Es gibt handfeste Hinweise, dass der Staat gerade rund um die Abgaben, die Autofahrer zu bezahlen haben, also Kfz-Steuer, Mineralölsteuer und Maut, ein bürokratisches Monstrum mit vielen Köpfen aufbaut, bei dem niemand mehr den Durchblick hat. Und das kommt so: Im Jahr 2009 hatte sich der Bund mit den Ländern geeinigt, dass die Kfz-Steuer, die bis dahin eine Ländersteuer war und von den Finanzämtern eingetrieben wurde, künftig an den Bund wandert und von 2014 an nicht mehr durch die Länderfinanzverwaltung eingetrieben wird, sondern dann durch eine Bundesbehörde – wie jetzt der Zoll.

Vor dem Stabwechsel tickt die Uhr. Beim Zoll steigt die Nervosität. In den nächsten Monaten geben die einzelnen Bundesländer Zug um Zug die Kfz-Steuer an den Zoll ab.
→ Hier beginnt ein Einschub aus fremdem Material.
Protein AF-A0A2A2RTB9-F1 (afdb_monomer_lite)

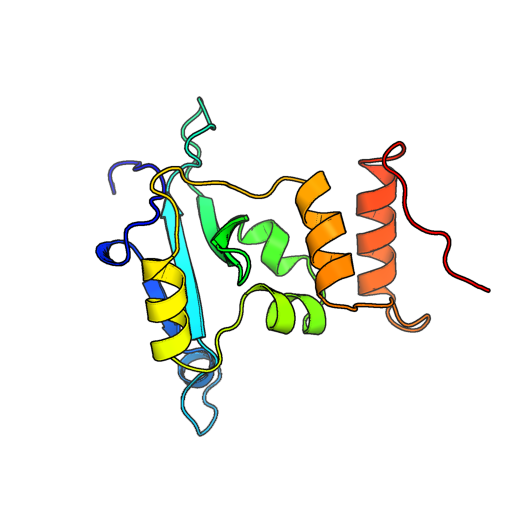Foldseek 3Di:
DPPAAEDWLAPVQWDKDAVCVVVVHPDTDFIWTKHWHAHPPPPVGDTFMWTQWLVLATETVVVLVLADPLLNCQTTTHNDPVSVVVSSVPHDRDHHYDDLVVVVVSCVVSVDDPDPPNPSNVVSVVVSCVVPVPDDDDDDDD

Sequence (142 aa):
MLATRTITNSYQDFQLLELSQLLHTEGRGPFMVVQEGAAPEDTAMRHCSFVLTRRGTWLHYYLFLALPEEVRRCIAMFDTVADVFARAETMPARVKVEDALSLQELLHDSGFEPDAADEQGRVLFEDLRRRHPGELLPKLKS

Structure (mmCIF, N/CA/C/O backbone):
data_AF-A0A2A2RTB9-F1
#
_entry.id   AF-A0A2A2RTB9-F1
#
loop_
_atom_site.group_PDB
_atom_site.id
_atom_site.type_symbol
_atom_site.label_atom_id
_atom_site.label_alt_id
_atom_site.label_comp_id
_atom_site.label_asym_id
_atom_site.label_entity_id
_atom_site.label_seq_id
_atom_site.pdbx_PDB_ins_code
_atom_site.Cartn_x
_atom_site.Cartn_y
_atom_site.Cartn_z
_atom_site.occupancy
_atom_site.B_iso_or_equiv
_atom_site.auth_seq_id
_atom_site.auth_comp_id
_atom_site.auth_asym_id
_atom_site.auth_atom_id
_atom_site.pdbx_PDB_model_num
ATOM 1 N N . MET A 1 1 ? 4.504 -13.518 21.727 1.00 41.00 1 MET A N 1
ATOM 2 C CA . MET A 1 1 ? 3.210 -13.255 21.067 1.00 41.00 1 MET A CA 1
ATOM 3 C C . MET A 1 1 ? 3.131 -11.755 20.864 1.00 41.00 1 MET A C 1
ATOM 5 O O . MET A 1 1 ? 3.086 -11.043 21.858 1.00 41.00 1 MET A O 1
ATOM 9 N N . LEU A 1 2 ? 3.254 -11.266 19.629 1.00 50.22 2 LEU A N 1
ATOM 10 C CA . LEU A 1 2 ? 3.031 -9.844 19.356 1.00 50.22 2 LEU A CA 1
ATOM 11 C C . LEU A 1 2 ? 1.533 -9.583 19.528 1.00 50.22 2 LEU A C 1
ATOM 13 O O . LEU A 1 2 ? 0.719 -10.356 19.028 1.00 50.22 2 LEU A O 1
ATOM 17 N N . ALA A 1 3 ? 1.174 -8.565 20.308 1.00 53.78 3 ALA A N 1
ATOM 18 C CA . ALA A 1 3 ? -0.218 -8.177 20.485 1.00 53.78 3 ALA A CA 1
ATOM 19 C C . ALA A 1 3 ? -0.822 -7.860 19.110 1.00 53.78 3 ALA A C 1
ATOM 21 O O . ALA A 1 3 ? -0.253 -7.068 18.358 1.00 53.78 3 ALA A O 1
ATOM 22 N N . THR A 1 4 ? -1.945 -8.498 18.776 1.00 66.19 4 THR A N 1
ATOM 23 C CA . THR A 1 4 ? -2.647 -8.281 17.509 1.00 66.19 4 THR A CA 1
ATOM 24 C C . THR A 1 4 ? -3.124 -6.832 17.455 1.00 66.19 4 THR A C 1
ATOM 26 O O . THR A 1 4 ? -4.111 -6.472 18.095 1.00 66.19 4 THR A O 1
ATOM 29 N N . ARG A 1 5 ? -2.389 -5.987 16.730 1.00 86.25 5 ARG A N 1
ATOM 30 C CA . ARG A 1 5 ? -2.705 -4.569 16.540 1.00 86.25 5 ARG A CA 1
ATOM 31 C C . ARG A 1 5 ? -3.341 -4.344 15.178 1.00 86.25 5 ARG A C 1
ATOM 33 O O . ARG A 1 5 ? -3.041 -5.051 14.217 1.00 86.25 5 ARG A O 1
ATOM 40 N N . THR A 1 6 ? -4.220 -3.358 15.097 1.00 92.69 6 THR A N 1
ATOM 41 C CA . THR A 1 6 ? -4.763 -2.888 13.825 1.00 92.69 6 THR A CA 1
ATOM 42 C C . THR A 1 6 ? -3.675 -2.158 13.040 1.00 92.69 6 THR A C 1
ATOM 44 O O . THR A 1 6 ? -2.835 -1.483 13.638 1.00 92.69 6 THR A O 1
ATOM 47 N N . ILE A 1 7 ? -3.686 -2.289 11.714 1.00 94.62 7 ILE A N 1
ATOM 48 C CA . ILE A 1 7 ? -2.835 -1.475 10.838 1.00 94.62 7 ILE A CA 1
ATOM 49 C C . ILE A 1 7 ? -3.179 0.020 10.958 1.00 94.62 7 ILE A C 1
ATOM 51 O O . ILE A 1 7 ? -4.301 0.382 11.324 1.00 94.62 7 ILE A O 1
ATOM 55 N N . THR A 1 8 ? -2.210 0.890 10.676 1.00 94.44 8 THR A N 1
ATOM 56 C CA . THR A 1 8 ? -2.302 2.346 10.884 1.00 94.44 8 THR A CA 1
ATOM 57 C C . THR A 1 8 ? -1.717 3.100 9.693 1.00 94.44 8 THR A C 1
ATOM 59 O O . THR A 1 8 ? -0.880 2.581 8.963 1.00 94.44 8 THR A O 1
ATOM 62 N N . ASN A 1 9 ? -2.105 4.364 9.526 1.00 94.38 9 ASN A N 1
ATOM 63 C CA . ASN A 1 9 ? -1.471 5.277 8.567 1.00 94.38 9 ASN A CA 1
ATOM 64 C C . ASN A 1 9 ? -0.321 6.086 9.203 1.00 94.38 9 ASN A C 1
ATOM 66 O O . ASN A 1 9 ? 0.109 7.095 8.653 1.00 94.38 9 ASN A O 1
ATOM 70 N N . SER A 1 10 ? 0.172 5.666 10.373 1.00 91.12 10 SER A N 1
ATOM 71 C CA . SER A 1 10 ? 1.319 6.298 11.022 1.00 91.12 10 SER A CA 1
ATOM 72 C C . SER A 1 10 ? 2.608 5.789 10.390 1.00 91.12 10 SER A C 1
ATOM 74 O O . SER A 1 10 ? 2.892 4.593 10.446 1.00 91.12 10 SER A O 1
ATOM 76 N N . TYR A 1 11 ? 3.433 6.696 9.862 1.00 88.44 11 TYR A N 1
ATOM 77 C CA . TYR A 1 11 ? 4.727 6.338 9.270 1.00 88.44 11 TYR A CA 1
ATOM 78 C C . TYR A 1 11 ? 5.660 5.608 10.254 1.00 88.44 11 TYR A C 1
ATOM 80 O O . TYR A 1 11 ? 6.553 4.881 9.832 1.00 88.44 11 TYR A O 1
ATOM 88 N N . GLN A 1 12 ? 5.459 5.780 11.567 1.00 90.00 12 GLN A N 1
ATOM 89 C CA . GLN A 1 12 ? 6.238 5.095 12.605 1.00 90.00 12 GLN A CA 1
ATOM 90 C C . GLN A 1 12 ? 5.986 3.586 12.630 1.00 90.00 12 GLN A C 1
ATOM 92 O O . GLN A 1 12 ? 6.825 2.829 13.110 1.00 90.00 12 GLN A O 1
ATOM 97 N N . ASP A 1 13 ? 4.836 3.150 12.119 1.00 91.12 13 ASP A N 1
ATOM 98 C CA . ASP A 1 13 ? 4.482 1.740 12.048 1.00 91.12 13 ASP A CA 1
ATOM 99 C C . ASP A 1 13 ? 4.783 1.117 10.675 1.00 91.12 13 ASP A C 1
ATOM 101 O O . ASP A 1 13 ? 4.495 -0.067 10.472 1.00 91.12 13 ASP A O 1
ATOM 105 N N . PHE A 1 14 ? 5.338 1.892 9.736 1.00 93.06 14 PHE A N 1
ATOM 106 C CA . PHE A 1 14 ? 5.669 1.427 8.392 1.00 93.06 14 PHE A CA 1
ATOM 107 C C . PHE A 1 14 ? 6.965 0.626 8.414 1.00 93.06 14 PHE A C 1
ATOM 109 O O . PHE A 1 14 ? 7.982 1.062 8.953 1.00 93.06 14 PHE A O 1
ATOM 116 N N . GLN A 1 15 ? 6.948 -0.536 7.770 1.00 94.38 15 GLN A N 1
ATOM 117 C CA . GLN A 1 15 ? 8.153 -1.306 7.503 1.00 94.38 15 GLN A CA 1
ATOM 118 C C . GLN A 1 15 ? 8.566 -1.046 6.058 1.00 94.38 15 GLN A C 1
ATOM 120 O O . GLN A 1 15 ? 7.860 -1.416 5.120 1.00 94.38 15 GLN A O 1
ATOM 125 N N . LEU A 1 16 ? 9.700 -0.374 5.880 1.00 93.25 16 LEU A N 1
ATOM 126 C CA . LEU A 1 16 ? 10.241 -0.060 4.565 1.00 93.25 16 LEU A CA 1
ATOM 127 C C . LEU A 1 16 ? 11.130 -1.209 4.082 1.00 93.25 16 LEU A C 1
ATOM 129 O O . LEU A 1 16 ? 12.154 -1.506 4.694 1.00 93.25 16 LEU A O 1
ATOM 133 N N . LEU A 1 17 ? 10.750 -1.831 2.973 1.00 91.69 17 LEU A N 1
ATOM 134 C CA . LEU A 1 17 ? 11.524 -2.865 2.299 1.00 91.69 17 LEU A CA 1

Nordrhein-Westfalen schaltet im Februar um, der Südwesten im April, bis zum 1. Juli muss der Wechsel von den Ländern zum Bund endgültig vollzogen sein.

Schlechte Zahlungsmoral vieler Autohalter

Gewerkschafter Leprich sieht noch erhebliche Probleme: „Die Zollgewerkschaft ist sich zum jetzigen Zeitpunkt nur sicher, dass bis dahin die Computerprogramme laufen und einer grundsätzlichen Erhebung der Kfz-Steuer durch den Zoll nichts im Wege steht.“ Bei allem, was über die routinemäßige Erhebung hinaus geht, werde es aber schwierig. So sei etwa die Zahlungsmoral vieler Autohalter schlecht. Die Finanzämter verschickten jedes Jahr allein 50 Millionen Mahnschreiben. Vielfach zahlten die Autofahrer auch nicht nach mehrmaliger Mahnung. Leprich: „Ich mache mir große Sorgen, dass genügend Personal vorhanden ist, um dann die nötigen Vollstreckungsmaßnahmen zu ergreifen.“ Wenn jetzt auch noch die Kompensation der Vignette vom Zoll über die Kfz-Steuer organisiert werden soll, dann dürfte der Wahnsinn ausbrechen..
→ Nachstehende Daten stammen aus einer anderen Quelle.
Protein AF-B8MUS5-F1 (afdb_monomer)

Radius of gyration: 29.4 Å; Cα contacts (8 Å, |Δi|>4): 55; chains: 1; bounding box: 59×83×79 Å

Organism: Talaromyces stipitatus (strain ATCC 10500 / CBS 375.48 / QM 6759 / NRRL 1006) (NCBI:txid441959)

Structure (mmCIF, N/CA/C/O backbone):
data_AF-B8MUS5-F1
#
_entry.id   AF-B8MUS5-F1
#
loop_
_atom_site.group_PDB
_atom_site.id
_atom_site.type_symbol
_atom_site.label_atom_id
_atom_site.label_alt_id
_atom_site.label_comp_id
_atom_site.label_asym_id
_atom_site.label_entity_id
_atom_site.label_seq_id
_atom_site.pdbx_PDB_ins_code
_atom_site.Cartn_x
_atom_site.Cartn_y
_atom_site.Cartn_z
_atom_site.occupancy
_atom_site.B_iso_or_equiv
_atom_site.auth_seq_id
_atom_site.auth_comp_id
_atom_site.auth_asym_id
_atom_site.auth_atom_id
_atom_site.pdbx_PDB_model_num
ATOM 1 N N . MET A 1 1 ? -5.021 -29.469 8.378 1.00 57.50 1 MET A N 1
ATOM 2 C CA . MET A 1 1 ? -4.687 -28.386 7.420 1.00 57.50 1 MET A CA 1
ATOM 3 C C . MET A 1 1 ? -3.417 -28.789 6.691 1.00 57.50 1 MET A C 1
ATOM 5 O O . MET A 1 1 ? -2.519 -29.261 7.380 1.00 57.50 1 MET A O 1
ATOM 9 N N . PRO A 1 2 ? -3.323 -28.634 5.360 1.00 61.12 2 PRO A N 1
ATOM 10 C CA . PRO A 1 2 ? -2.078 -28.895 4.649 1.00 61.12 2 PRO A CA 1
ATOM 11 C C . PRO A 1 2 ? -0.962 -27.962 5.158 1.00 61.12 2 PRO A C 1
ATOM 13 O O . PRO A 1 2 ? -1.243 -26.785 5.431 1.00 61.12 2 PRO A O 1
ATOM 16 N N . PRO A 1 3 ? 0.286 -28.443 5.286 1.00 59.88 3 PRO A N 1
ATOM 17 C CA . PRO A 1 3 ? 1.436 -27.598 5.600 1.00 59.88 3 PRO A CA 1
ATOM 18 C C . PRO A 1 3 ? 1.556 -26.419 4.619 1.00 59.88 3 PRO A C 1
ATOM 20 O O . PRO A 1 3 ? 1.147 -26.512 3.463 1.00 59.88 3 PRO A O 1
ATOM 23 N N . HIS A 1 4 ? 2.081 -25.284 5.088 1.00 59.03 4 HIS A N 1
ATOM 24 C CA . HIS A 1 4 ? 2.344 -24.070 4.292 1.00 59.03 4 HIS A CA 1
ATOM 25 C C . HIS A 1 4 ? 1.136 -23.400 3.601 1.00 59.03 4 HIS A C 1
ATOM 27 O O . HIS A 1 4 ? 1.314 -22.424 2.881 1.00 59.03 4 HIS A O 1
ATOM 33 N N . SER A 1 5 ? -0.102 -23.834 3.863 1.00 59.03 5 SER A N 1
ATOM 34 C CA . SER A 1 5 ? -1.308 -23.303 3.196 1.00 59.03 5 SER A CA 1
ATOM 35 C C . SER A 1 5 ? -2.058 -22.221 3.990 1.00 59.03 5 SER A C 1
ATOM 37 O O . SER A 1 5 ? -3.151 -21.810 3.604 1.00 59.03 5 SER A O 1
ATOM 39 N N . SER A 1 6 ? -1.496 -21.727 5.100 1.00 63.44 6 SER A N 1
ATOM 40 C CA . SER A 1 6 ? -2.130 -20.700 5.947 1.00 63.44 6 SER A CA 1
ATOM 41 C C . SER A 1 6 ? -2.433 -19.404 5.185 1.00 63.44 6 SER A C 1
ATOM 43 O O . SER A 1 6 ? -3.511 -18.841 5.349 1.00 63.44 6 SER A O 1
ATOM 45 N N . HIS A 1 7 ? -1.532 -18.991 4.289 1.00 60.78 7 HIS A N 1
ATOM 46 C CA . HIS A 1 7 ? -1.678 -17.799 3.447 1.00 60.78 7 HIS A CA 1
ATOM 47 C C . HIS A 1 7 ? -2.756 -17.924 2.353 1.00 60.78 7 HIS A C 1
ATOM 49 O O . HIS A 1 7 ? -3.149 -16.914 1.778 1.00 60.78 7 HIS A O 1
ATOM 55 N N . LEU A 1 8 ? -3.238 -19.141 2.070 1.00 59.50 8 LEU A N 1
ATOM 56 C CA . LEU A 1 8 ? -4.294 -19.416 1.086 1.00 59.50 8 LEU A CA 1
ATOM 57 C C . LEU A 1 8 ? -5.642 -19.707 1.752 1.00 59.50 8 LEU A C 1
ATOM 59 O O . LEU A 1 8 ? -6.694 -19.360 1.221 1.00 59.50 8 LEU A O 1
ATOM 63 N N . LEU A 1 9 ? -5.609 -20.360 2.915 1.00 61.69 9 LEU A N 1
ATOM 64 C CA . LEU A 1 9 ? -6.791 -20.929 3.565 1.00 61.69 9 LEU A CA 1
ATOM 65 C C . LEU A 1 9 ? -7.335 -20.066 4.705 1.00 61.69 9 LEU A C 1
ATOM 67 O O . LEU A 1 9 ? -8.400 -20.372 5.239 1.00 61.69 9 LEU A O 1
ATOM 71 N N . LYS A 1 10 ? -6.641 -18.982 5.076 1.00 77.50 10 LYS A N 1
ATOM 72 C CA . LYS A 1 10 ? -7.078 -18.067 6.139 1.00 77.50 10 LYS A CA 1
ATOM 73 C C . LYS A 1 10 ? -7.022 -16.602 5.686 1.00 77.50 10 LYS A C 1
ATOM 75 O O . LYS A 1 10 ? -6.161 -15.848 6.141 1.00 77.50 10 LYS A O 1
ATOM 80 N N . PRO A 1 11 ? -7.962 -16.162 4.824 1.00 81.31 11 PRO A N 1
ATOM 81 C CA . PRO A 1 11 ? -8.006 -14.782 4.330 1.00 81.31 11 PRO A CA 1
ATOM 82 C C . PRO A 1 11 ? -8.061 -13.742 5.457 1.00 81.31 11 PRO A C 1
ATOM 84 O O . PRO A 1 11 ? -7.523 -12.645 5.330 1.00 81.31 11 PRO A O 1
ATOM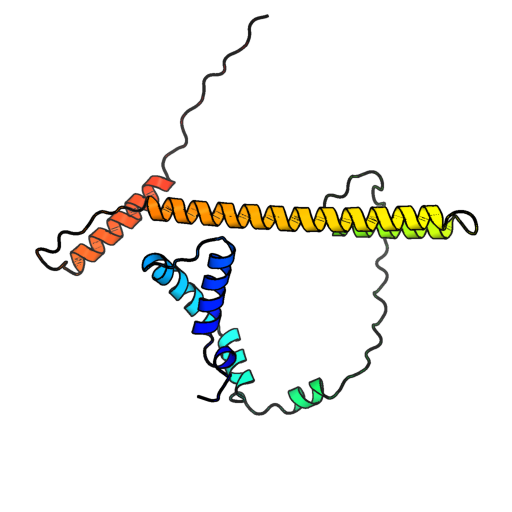 87 N N . LEU A 1 12 ? -8.688 -14.094 6.584 1.00 87.12 12 LEU A N 1
ATOM 88 C CA . LEU A 1 12 ? -8.770 -13.226 7.754 1.00 87.12 12 LEU A CA 1
ATOM 89 C C . LEU A 1 12 ? -7.396 -12.984 8.391 1.00 87.12 12 LEU A C 1
ATOM 91 O O . LEU A 1 12 ? -7.038 -11.828 8.608 1.00 87.12 12 LEU A O 1
ATOM 95 N N . ASP A 1 13 ? -6.618 -14.044 8.624 1.00 85.06 13 ASP A N 1
ATOM 96 C CA . ASP A 1 13 ? -5.267 -13.945 9.192 1.00 85.06 13 ASP A CA 1
ATOM 97 C C . ASP A 1 13 ? -4.348 -13.144 8.261 1.00 85.06 13 ASP A C 1
ATOM 99 O O . ASP A 1 13 ? -3.560 -12.321 8.722 1.00 85.06 13 ASP A O 1
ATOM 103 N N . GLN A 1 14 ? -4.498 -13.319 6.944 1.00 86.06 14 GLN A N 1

Alarmierend sind auch diese Zahlen: Die Halter von zehn Millionen Pkw – immerhin rund ein Viertel des Bestandes – zahlen weniger als 100 Euro Steuer im Jahr. Wenn die Vignette 100 Euro kostet, ist die Verrechnung der Mautkosten über die Kfz-Steuer also bei Millionen von Pkws schon einmal nicht möglich.

Und schon jetzt spielen sich bei der Zollverwaltung höchst pittoreske Szenen ab: Es ist klar, dass die Datenverarbeitungssysteme von Finanzämtern und Zoll nicht kompatibel sind. Derzeit laufen in den Kfz-Steuer-Abteilungen der Finanzämter, wie zu hören ist, die Drucker heiß. Alle Fälle, die nicht abgeschlossen sind – etwa bei säumigen Zahlern oder Firmenpleiten – werden auf Papier ausgedruckt. Die Akten werden in Umzugskartons verstaut und gehen in nächster Zeit an die 42 Hauptzollämter mit ihren 280 Zollämtern, die für die Kfz-Steuer demnächst zuständig sind. Allein die Masse an Papier, die da verschoben wird, legt nahe, dass die Kartons niemals wieder angerührt werden. Alle säumigen Kfz-Steuerzahler dürfen also schon jetzt darauf spekulieren, dass ihre Akte wegen Personalmangels nie mehr gezogen wird.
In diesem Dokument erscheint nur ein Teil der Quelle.